Narratives are currently in beta

Key Takeaways

  • The new order processing system and omnichannel retail strategy emphasize operational efficiency and digital sales growth, aiming for increased margins and sales.
  • Expansion of Extended Protection Plan and service offerings alongside improved logistics and reconditioning operations focus on higher-margin services and reduced costs to boost earnings.
  • CarMax faces increased credit risk, market challenges, and pressures on sales and margins due to economic factors, affecting profitability and operational efficiency.

Catalysts

About CarMax
    Through its subsidiaries, operates as a retailer of used vehicles and related products in the United States.
What are the underlying business or industry changes driving this perspective?
  • The rollout of a new order processing system across all stores and customer experience centers is expected to enhance operational efficiency and improve the shopping experience for customers, potentially leading to increased sales and improved margins.
  • The adoption of omnichannel retail experience and the increase in online retail unit sales from 14% to 15% indicate a growing trend towards digital sales, which could lead to higher revenue and potentially improved net margins due to the scalability of online channels.
  • The focus on expanding the Extended Protection Plan (EPP) and service offerings, which saw a 33% year-over-year increase in other gross profit, suggests a strategic move towards higher-margin services, expected to positively impact future earnings.
  • Efforts to drive down the cost of goods sold through increased efficiency in logistics and reconditioning operations indicate a focus on improving net margins by reducing operational costs and potentially passing savings onto customers to drive volume.
  • The testing and expected full rollout of a new full-spectrum underwriting model for CarMax Auto Finance (CAF) aim to capture a larger share of the finance market across all credit tiers, which is anticipated to drive revenue growth and contribute positively to earnings through higher finance income.

Assumptions

How have these above catalysts been quantified?
  • Analysts are assuming CarMax's revenue will grow by 2.2% annually over the next 3 years.
  • Analysts assume that profit margins will increase from 1.5% today to 3.4% in 3 years time.
  • Analysts expect earnings to reach $1.0 billion (and earnings per share of $6.92) by about September 2027, up from $417.5 million today.
  • In order for the above numbers to justify the analysts price target, the company would need to trade at a PE ratio of 15.7x on those 2027 earnings, down from 28.7x today.

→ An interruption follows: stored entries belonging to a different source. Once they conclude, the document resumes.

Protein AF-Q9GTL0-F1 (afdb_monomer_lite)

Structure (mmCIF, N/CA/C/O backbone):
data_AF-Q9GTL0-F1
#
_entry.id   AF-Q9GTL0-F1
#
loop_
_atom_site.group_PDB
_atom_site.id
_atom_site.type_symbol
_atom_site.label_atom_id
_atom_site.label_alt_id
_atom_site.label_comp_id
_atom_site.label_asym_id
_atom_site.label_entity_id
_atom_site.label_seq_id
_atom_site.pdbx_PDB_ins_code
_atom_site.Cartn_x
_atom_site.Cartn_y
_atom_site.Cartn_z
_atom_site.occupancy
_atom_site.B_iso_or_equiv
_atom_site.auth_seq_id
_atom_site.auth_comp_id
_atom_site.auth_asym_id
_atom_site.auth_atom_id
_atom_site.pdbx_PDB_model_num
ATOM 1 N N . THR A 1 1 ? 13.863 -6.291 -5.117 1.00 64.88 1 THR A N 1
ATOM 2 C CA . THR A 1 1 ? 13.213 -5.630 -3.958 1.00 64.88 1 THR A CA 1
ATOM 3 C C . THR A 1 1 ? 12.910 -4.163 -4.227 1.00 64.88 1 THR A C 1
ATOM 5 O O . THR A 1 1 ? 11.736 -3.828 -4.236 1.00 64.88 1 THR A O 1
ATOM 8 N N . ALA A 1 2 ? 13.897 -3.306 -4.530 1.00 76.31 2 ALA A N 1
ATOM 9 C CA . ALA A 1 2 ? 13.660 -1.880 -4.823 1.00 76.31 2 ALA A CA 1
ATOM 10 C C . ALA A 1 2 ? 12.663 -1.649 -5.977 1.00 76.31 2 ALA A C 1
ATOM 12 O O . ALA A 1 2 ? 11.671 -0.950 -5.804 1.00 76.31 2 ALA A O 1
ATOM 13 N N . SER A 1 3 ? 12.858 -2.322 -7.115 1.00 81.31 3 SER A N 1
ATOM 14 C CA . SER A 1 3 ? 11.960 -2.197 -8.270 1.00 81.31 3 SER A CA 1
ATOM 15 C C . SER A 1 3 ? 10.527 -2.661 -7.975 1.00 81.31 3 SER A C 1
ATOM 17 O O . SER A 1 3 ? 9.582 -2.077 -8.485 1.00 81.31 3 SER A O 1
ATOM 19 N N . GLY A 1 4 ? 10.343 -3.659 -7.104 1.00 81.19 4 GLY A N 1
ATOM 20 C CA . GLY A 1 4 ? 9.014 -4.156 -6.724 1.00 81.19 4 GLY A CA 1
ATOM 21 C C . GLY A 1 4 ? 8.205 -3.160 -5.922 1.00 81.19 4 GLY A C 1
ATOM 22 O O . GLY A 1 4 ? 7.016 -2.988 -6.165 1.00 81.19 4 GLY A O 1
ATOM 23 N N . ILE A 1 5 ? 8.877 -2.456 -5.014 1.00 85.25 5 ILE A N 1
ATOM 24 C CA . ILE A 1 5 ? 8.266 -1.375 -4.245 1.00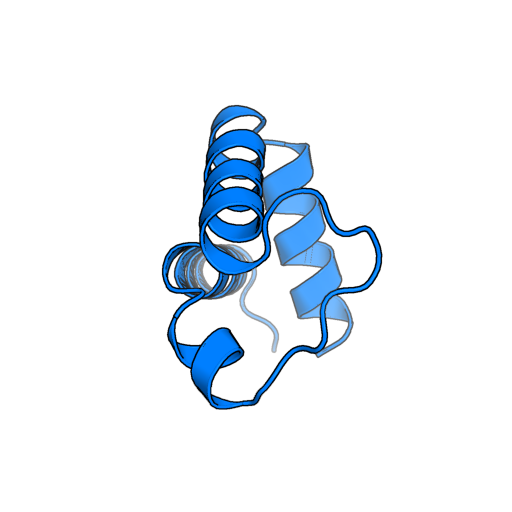 85.25 5 ILE A CA 1
ATOM 25 C C . ILE A 1 5 ? 7.902 -0.224 -5.188 1.00 85.25 5 ILE A C 1
ATOM 27 O O . ILE A 1 5 ? 6.793 0.293 -5.104 1.00 85.25 5 ILE A O 1
ATOM 31 N N . SER A 1 6 ? 8.779 0.130 -6.134 1.00 87.75 6 SER A N 1
ATOM 32 C CA . SER A 1 6 ? 8.482 1.164 -7.132 1.00 87.75 6 SER A CA 1
ATOM 33 C C . SER A 1 6 ? 7.260 0.822 -7.988 1.00 87.75 6 SER A C 1
ATOM 35 O O . SER A 1 6 ? 6.408 1.684 -8.185 1.00 87.75 6 SER A O 1
ATOM 37 N N . PHE A 1 7 ? 7.129 -0.424 -8.460 1.00 87.81 7 PHE A N 1
ATOM 38 C CA . PHE A 1 7 ? 5.956 -0.851 -9.233 1.00 87.81 7 PHE A CA 1
ATOM 39 C C . PHE A 1 7 ? 4.683 -0.922 -8.386 1.00 87.81 7 PHE A C 1
ATOM 41 O O . PHE A 1 7 ? 3.626 -0.516 -8.864 1.00 87.81 7 PHE A O 1
ATOM 48 N N . ALA A 1 8 ? 4.765 -1.370 -7.131 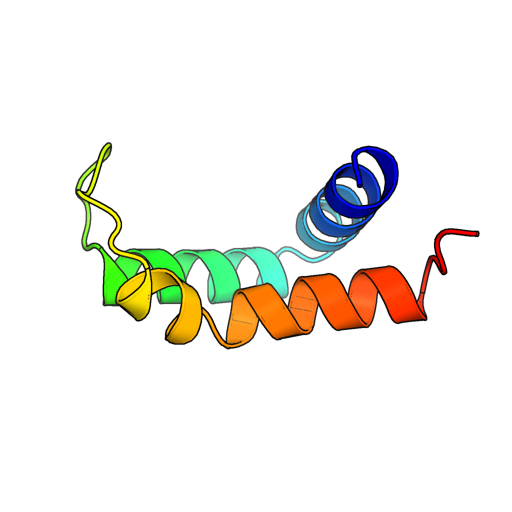1.00 88.50 8 ALA A N 1
ATOM 49 C CA . ALA A 1 8 ? 3.624 -1.355 -6.216 1.00 88.50 8 ALA A CA 1
ATOM 50 C C . ALA A 1 8 ? 3.143 0.079 -5.934 1.00 88.50 8 ALA A C 1
ATOM 52 O O . ALA A 1 8 ? 1.950 0.360 -6.038 1.00 88.50 8 ALA A O 1
ATOM 53 N N . LEU A 1 9 ? 4.068 1.009 -5.671 1.00 88.75 9 LEU A N 1
ATOM 54 C CA . LEU A 1 9 ? 3.760 2.433 -5.503 1.00 88.75 9 LEU A CA 1
ATOM 55 C C . LEU A 1 9 ? 3.187 3.048 -6.782 1.00 88.75 9 LEU A C 1
ATOM 57 O O . LEU A 1 9 ? 2.243 3.829 -6.712 1.00 88.75 9 LEU A O 1
ATOM 61 N N . TYR A 1 10 ? 3.714 2.672 -7.947 1.00 89.50 10 TYR A N 1
ATOM 62 C CA . TYR A 1 10 ? 3.177 3.104 -9.233 1.00 89.50 10 TYR A CA 1
ATOM 63 C C . TYR A 1 10 ? 1.746 2.592 -9.455 1.00 89.50 10 TYR A C 1
ATOM 65 O O . TYR A 1 10 ? 0.881 3.358 -9.873 1.00 89.50 10 TYR A O 1
ATOM 73 N N . CYS A 1 11 ? 1.461 1.327 -9.135 1.00 88.06 11 CYS A N 1
ATOM 74 C CA . CYS A 1 11 ? 0.110 0.772 -9.234 1.00 88.06 11 CYS A CA 1
ATOM 75 C C . CYS A 1 11 ? -0.862 1.489 -8.289 1.00 88.06 11 CYS A C 1
ATOM 77 O O . CYS A 1 11 ? -1.966 1.821 -8.711 1.00 88.06 11 CYS A O 1
ATOM 79 N N . LEU A 1 12 ? -0.446 1.785 -7.054 1.00 90.62 12 LEU A N 1
ATOM 80 C CA . LEU A 1 12 ? -1.254 2.550 -6.099 1.00 90.62 12 LEU A CA 1
ATOM 81 C C . LEU A 1 12 ? -1.524 3.975 -6.594 1.00 90.62 12 LEU A C 1
ATOM 83 O O . LEU A 1 12 ? -2.672 4.404 -6.603 1.00 90.62 12 LEU A O 1
ATOM 87 N N . ALA A 1 13 ? -0.499 4.675 -7.085 1.00 90.69 13 ALA A N 1
ATOM 88 C CA . ALA A 1 13 ? -0.641 6.041 -7.590 1.00 90.69 13 ALA A CA 1
ATOM 89 C C . ALA A 1 13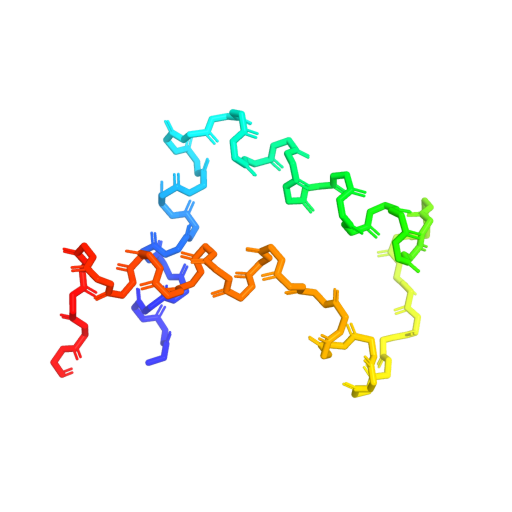 ? -1.582 6.145 -8.807 1.00 90.69 13 ALA A C 1
ATOM 91 O O . ALA A 1 13 ? -2.235 7.169 -8.988 1.00 90.69 13 ALA A O 1
ATOM 92 N N . ASN A 1 14 ? -1.666 5.098 -9.637 1.00 91.19 14 ASN A N 1
ATOM 93 C CA . ASN A 1 14 ? -2.586 5.052 -10.780 1.00 91.19 14 ASN A CA 1
ATOM 94 C C . ASN A 1 14 ? -4.000 4.567 -10.415 1.00 91.19 14 ASN A C 1
ATOM 96 O O . ASN A 1 14 ? -4.907 4.699 -11.232 1.00 91.19 14 ASN A O 1
ATOM 100 N N . ASN A 1 15 ? -4.202 4.004 -9.219 1.00 92.00 15 ASN A N 1
ATOM 101 C CA . ASN A 1 15 ? -5.480 3.441 -8.780 1.00 92.00 15 ASN A CA 1
ATOM 102 C C . ASN A 1 15 ? -5.909 4.080 -7.447 1.00 92.00 15 ASN A C 1
ATOM 104 O O . ASN A 1 15 ? -5.698 3.484 -6.387 1.00 92.00 15 ASN A O 1
ATOM 108 N N . PRO A 1 16 ? -6.539 5.272 -7.476 1.00 91.56 16 PRO A N 1
ATOM 109 C CA . PRO A 1 16 ? -6.906 6.006 -6.265 1.00 91.56 16 PRO A CA 1
ATOM 110 C C . PRO A 1 16 ? -7.842 5.216 -5.338 1.00 91.56 16 PRO A C 1
ATOM 112 O O . PRO A 1 16 ? -7.665 5.268 -4.127 1.00 91.56 16 PRO A O 1
ATOM 115 N N . GLU A 1 17 ? -8.762 4.407 -5.877 1.00 92.25 17 GLU A N 1
ATOM 116 C CA . GLU A 1 17 ? -9.622 3.522 -5.070 1.00 92.25 17 GLU A CA 1
ATOM 117 C C . GLU A 1 17 ? -8.828 2.452 -4.305 1.00 92.25 17 GLU A C 1
ATOM 119 O O . GLU A 1 17 ? -9.166 2.100 -3.176 1.00 92.25 17 GLU A O 1
ATOM 124 N N . ALA A 1 18 ? -7.768 1.908 -4.912 1.00 91.38 18 ALA A N 1
ATOM 125 C CA . ALA A 1 18 ? -6.905 0.937 -4.245 1.00 91.38 18 ALA A CA 1
ATOM 126 C C . ALA A 1 18 ? -6.035 1.621 -3.184 1.00 91.38 18 ALA A C 1
ATOM 128 O O . ALA A 1 18 ? -5.818 1.071 -2.106 1.00 91.38 18 ALA A O 1
ATOM 129 N N . GLN A 1 19 ? -5.569 2.839 -3.465 1.00 90.94 19 GLN A N 1
ATOM 130 C CA . GLN A 1 19 ? -4.835 3.646 -2.499 1.00 90.94 19 GLN A CA 1
ATOM 131 C C . GLN A 1 19 ? -5.695 4.018 -1.284 1.00 90.94 19 GLN A C 1
ATOM 133 O O . GLN A 1 19 ? -5.201 3.947 -0.160 1.00 90.94 19 GLN A O 1
ATOM 138 N N . GLU A 1 20 ? -6.966 4.368 -1.489 1.00 92.88 20 GLU A N 1
ATOM 139 C CA . GLU A 1 20 ? -7.906 4.659 -0.404 1.00 92.88 20 GLU A CA 1
ATOM 140 C C . GLU A 1 20 ? -8.140 3.424 0.472 1.00 92.88 20 GLU A C 1
ATOM 142 O O . GLU A 1 20 ? -7.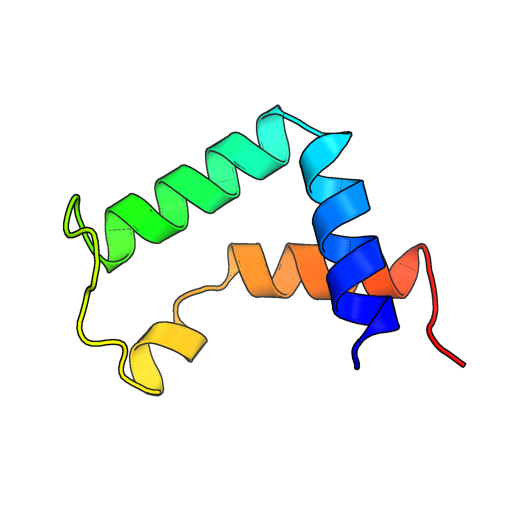933 3.499 1.679 1.00 92.88 20 GLU A O 1
ATOM 147 N N . LYS A 1 21 ? -8.412 2.258 -0.128 1.00 91.62 21 LYS A N 1
ATOM 148 C CA . LYS A 1 21 ? -8.566 0.991 0.615 1.00 91.62 21 LYS A CA 1
ATOM 149 C C . LYS A 1 21 ? -7.319 0.607 1.406 1.00 91.62 21 LYS A C 1
ATOM 151 O O . LYS A 1 21 ? -7.418 0.188 2.557 1.00 91.62 21 LYS A O 1
ATOM 156 N N . ALA A 1 22 ? -6.140 0.758 0.801 1.00 90.88 22 ALA A N 1
ATOM 157 C CA . ALA A 1 22 ? -4.883 0.512 1.496 1.00 90.88 22 ALA A CA 1
ATOM 158 C C . ALA A 1 22 ? -4.707 1.487 2.668 1.00 90.88 22 ALA A C 1
ATOM 160 O O . ALA A 1 22 ? -4.283 1.077 3.742 1.00 90.88 22 ALA A O 1
ATOM 161 N N . TYR A 1 23 ? -5.067 2.760 2.496 1.00 89.94 23 TYR A N 1
ATOM 162 C CA . TYR A 1 23 ? -5.006 3.750 3.568 1.00 89.94 23 TYR A CA 1
ATOM 163 C C . TYR A 1 23 ? -5.996 3.447 4.699 1.00 89.94 23 TYR A C 1
ATOM 165 O O . TYR A 1 23 ? -5.611 3.502 5.865 1.00 89.94 23 TYR A O 1
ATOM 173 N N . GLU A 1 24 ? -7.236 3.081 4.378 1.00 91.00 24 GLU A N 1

This future PE is greater than the current PE for the US Specialty Retail industry at 15.3x.
  • Analysts expect the number of shares outstanding to decline by 2.36% per year for the next 3 years.
  • To value all of this in today's dollars, we will use a discount rate of 10.39%, as per the Simply Wall St company report.

Risks

What could happen that would invalidate this narrative?
  • The increasing loan loss provision, with a year-over-year provision increase of $23 million, indicates a rising level of credit risk which could affect CarMax’s profitability by increasing its credit losses.
  • Industry-wide auto loan losses and the specific mention of a $52 million adjustment in estimates for lifetime losses on existing loans reflect broader credit market challenges that could affect CarMax Auto Finance's (CAF) income and overall financial health.
  • The potential impact of macroeconomic factors such as inflation and high interest rates on consumer affordability and sales volume, which could result in lower retail sales and impact revenue.
  • The reliance on wholesale vehicle margin which, despite remaining stable, faces pressure from fluctuating market prices and supply chain constraints, potentially affecting gross profits in the wholesale segment.
  • The anticipated expenses related to optimizing logistics operations, with expected charges of less than $10 million in the near term, which could impact net earnings and affect operational efficiency.

Valuation

How have all the factors above been brought together to estimate a fair value?
  • The analysts have a consensus price target of $81.88 for CarMax based on their expectations of its future earnings growth, profit margins and other risk factors. However, there is a degree of disagreement amongst analysts, with the most bullish reporting a price target of $123.0, and the most bearish reporting a price target of just $50.0.
  • In order for you to agree with the analyst's consensus, you'd need to believe that by 2027, revenues will be $29.6 billion, earnings will come to $1.0 billion, and it would be trading on a PE ratio of 15.7x, assuming you use a discount rate of 10.4%.
  • Given the current share price of $77.32, the analyst's price target of $81.88 is 5.6% higher. The relatively low difference between the current share price and the analyst consensus price target indicates that they believe on average, the company is fairly priced.
  • We always encourage you to reach your own conclusions though. So sense check these analyst numbers against your own assumptions and expectations based on your understanding of the business and what you believe is probable.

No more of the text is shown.